| Source material |

┌────────

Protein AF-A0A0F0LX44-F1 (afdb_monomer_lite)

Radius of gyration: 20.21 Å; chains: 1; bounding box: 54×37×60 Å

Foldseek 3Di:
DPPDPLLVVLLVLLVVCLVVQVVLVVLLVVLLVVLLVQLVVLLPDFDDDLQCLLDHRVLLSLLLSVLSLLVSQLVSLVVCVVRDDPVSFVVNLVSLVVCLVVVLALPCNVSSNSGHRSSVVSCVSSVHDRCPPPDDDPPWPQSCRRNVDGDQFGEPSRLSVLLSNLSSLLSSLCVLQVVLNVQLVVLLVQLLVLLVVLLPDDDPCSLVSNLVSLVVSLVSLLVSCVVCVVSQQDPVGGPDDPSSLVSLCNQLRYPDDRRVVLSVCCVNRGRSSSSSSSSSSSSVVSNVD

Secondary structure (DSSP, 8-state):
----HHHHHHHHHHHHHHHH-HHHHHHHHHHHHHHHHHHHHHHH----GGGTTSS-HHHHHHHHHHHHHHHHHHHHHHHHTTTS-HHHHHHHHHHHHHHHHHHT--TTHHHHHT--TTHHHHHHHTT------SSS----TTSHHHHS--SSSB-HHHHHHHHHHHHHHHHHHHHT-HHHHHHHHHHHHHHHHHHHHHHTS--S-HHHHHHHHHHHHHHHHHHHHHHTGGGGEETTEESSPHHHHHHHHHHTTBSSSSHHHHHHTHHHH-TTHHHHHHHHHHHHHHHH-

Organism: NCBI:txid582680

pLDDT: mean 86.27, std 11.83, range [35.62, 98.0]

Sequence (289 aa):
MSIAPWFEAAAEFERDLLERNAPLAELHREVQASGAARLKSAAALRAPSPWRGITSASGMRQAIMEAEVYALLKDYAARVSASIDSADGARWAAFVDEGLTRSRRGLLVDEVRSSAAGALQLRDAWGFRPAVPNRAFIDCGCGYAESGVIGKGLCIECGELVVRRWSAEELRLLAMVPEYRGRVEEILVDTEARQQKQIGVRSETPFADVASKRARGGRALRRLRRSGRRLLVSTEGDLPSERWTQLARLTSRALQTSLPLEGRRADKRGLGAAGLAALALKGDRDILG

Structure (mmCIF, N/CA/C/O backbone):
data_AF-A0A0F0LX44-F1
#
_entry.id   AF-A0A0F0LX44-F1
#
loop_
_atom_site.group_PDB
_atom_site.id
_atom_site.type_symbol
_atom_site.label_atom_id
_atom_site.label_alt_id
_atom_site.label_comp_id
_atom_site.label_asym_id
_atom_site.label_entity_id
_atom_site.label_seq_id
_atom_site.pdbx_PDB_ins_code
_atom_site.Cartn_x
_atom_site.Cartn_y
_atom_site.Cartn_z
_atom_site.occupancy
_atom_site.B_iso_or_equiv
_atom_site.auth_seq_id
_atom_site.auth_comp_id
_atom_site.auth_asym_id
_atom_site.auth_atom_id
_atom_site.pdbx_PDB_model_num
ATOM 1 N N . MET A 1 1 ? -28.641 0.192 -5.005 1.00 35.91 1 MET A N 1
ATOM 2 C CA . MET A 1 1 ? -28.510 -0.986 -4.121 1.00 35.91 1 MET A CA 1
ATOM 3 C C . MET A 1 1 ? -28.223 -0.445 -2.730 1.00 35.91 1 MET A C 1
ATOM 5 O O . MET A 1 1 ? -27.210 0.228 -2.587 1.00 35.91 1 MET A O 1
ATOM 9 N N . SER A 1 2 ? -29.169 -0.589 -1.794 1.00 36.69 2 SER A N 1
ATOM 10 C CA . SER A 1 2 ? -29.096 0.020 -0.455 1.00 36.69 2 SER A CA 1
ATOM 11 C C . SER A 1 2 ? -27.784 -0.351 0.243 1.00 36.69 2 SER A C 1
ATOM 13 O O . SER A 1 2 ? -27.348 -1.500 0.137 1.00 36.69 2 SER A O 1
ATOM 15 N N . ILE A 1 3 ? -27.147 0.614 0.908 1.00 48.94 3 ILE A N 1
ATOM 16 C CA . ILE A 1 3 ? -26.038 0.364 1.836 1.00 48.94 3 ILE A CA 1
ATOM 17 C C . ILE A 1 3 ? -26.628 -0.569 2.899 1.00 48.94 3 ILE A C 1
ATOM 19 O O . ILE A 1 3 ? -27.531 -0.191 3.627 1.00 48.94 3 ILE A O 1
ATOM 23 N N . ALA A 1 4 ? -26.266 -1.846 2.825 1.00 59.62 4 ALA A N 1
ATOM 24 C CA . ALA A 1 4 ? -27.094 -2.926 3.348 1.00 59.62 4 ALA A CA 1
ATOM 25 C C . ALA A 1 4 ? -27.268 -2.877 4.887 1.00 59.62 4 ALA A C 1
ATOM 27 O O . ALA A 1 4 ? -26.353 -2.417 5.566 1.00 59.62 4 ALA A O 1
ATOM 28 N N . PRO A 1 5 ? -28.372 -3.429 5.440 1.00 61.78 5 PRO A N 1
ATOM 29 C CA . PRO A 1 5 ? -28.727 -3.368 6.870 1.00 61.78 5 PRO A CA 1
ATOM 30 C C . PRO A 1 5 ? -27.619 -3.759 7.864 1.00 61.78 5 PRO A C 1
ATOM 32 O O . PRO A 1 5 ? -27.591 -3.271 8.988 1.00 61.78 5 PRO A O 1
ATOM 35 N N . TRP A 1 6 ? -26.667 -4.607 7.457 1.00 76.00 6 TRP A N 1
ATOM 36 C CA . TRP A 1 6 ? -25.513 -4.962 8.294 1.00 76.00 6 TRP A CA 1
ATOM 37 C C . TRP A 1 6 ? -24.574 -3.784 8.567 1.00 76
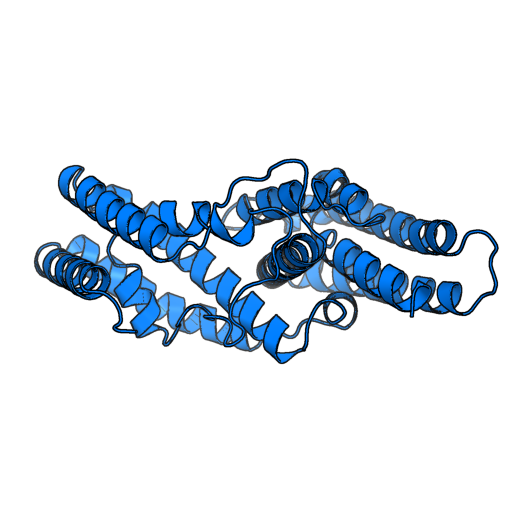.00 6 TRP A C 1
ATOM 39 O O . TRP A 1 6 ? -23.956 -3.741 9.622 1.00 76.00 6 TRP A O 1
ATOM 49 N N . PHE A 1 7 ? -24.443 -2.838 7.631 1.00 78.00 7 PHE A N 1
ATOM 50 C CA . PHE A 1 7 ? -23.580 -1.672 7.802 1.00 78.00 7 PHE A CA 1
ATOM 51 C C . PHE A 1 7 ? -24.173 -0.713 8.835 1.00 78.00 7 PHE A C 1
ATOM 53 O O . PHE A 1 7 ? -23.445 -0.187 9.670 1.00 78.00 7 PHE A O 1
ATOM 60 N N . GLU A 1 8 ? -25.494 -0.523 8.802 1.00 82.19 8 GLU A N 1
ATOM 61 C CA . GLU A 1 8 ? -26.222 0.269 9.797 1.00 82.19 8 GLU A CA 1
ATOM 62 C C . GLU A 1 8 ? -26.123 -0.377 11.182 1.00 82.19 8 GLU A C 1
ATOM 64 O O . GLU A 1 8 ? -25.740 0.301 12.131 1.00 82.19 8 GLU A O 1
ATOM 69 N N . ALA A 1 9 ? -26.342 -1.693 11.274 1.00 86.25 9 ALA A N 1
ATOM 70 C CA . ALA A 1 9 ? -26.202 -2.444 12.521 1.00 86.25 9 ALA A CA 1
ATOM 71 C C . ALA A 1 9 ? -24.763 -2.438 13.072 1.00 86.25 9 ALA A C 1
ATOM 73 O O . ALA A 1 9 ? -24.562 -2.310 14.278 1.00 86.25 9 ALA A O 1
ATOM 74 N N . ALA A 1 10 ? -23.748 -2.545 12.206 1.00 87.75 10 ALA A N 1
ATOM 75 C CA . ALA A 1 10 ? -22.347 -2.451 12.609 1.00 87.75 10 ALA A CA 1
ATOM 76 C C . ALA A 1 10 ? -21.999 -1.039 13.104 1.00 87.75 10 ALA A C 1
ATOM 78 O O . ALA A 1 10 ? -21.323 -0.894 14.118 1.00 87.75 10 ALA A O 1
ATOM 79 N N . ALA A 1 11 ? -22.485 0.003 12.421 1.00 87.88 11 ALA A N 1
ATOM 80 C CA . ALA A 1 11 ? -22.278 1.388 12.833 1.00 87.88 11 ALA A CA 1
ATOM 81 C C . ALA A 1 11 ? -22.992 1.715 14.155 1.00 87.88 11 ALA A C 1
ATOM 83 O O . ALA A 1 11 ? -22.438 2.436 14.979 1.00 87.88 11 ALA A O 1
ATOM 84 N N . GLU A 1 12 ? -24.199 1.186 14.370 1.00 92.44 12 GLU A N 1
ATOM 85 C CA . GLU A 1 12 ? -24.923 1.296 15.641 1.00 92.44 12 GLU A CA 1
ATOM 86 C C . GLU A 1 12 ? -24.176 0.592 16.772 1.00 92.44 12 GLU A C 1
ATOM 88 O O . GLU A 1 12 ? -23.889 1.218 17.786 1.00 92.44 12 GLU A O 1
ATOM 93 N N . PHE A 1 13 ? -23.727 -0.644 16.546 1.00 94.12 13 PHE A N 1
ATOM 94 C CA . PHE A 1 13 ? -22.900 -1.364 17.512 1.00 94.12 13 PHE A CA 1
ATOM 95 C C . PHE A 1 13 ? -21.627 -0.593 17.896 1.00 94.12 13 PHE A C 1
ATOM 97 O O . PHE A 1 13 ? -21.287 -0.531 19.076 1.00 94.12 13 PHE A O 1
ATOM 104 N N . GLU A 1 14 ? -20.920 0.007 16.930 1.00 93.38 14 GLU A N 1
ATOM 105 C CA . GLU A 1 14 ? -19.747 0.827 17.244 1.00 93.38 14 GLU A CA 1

└────────

| Try it |
The response must hold only the lines above from the line with "ATOM 11 C C" through the line with "ATOM 16 C CA", each copied exactly, both ends kept.

| Solved problem |
ATOM 11 C C . SER A 1 2 ? -27.784 -0.351 0.243 1.00 36.69 2 SER A C 1
ATOM 13 O O . SER A 1 2 ? -27.348 -1.500 0.137 1.00 36.69 2 SER A O 1
ATOM 15 N N . ILE A 1 3 ? -27.147 0.614 0.908 1.00 48.94 3 ILE A N 1
ATOM 16 C CA . ILE A 1 3 ? -26.038 0.364 1.836 1.00 48.94 3 ILE A CA 1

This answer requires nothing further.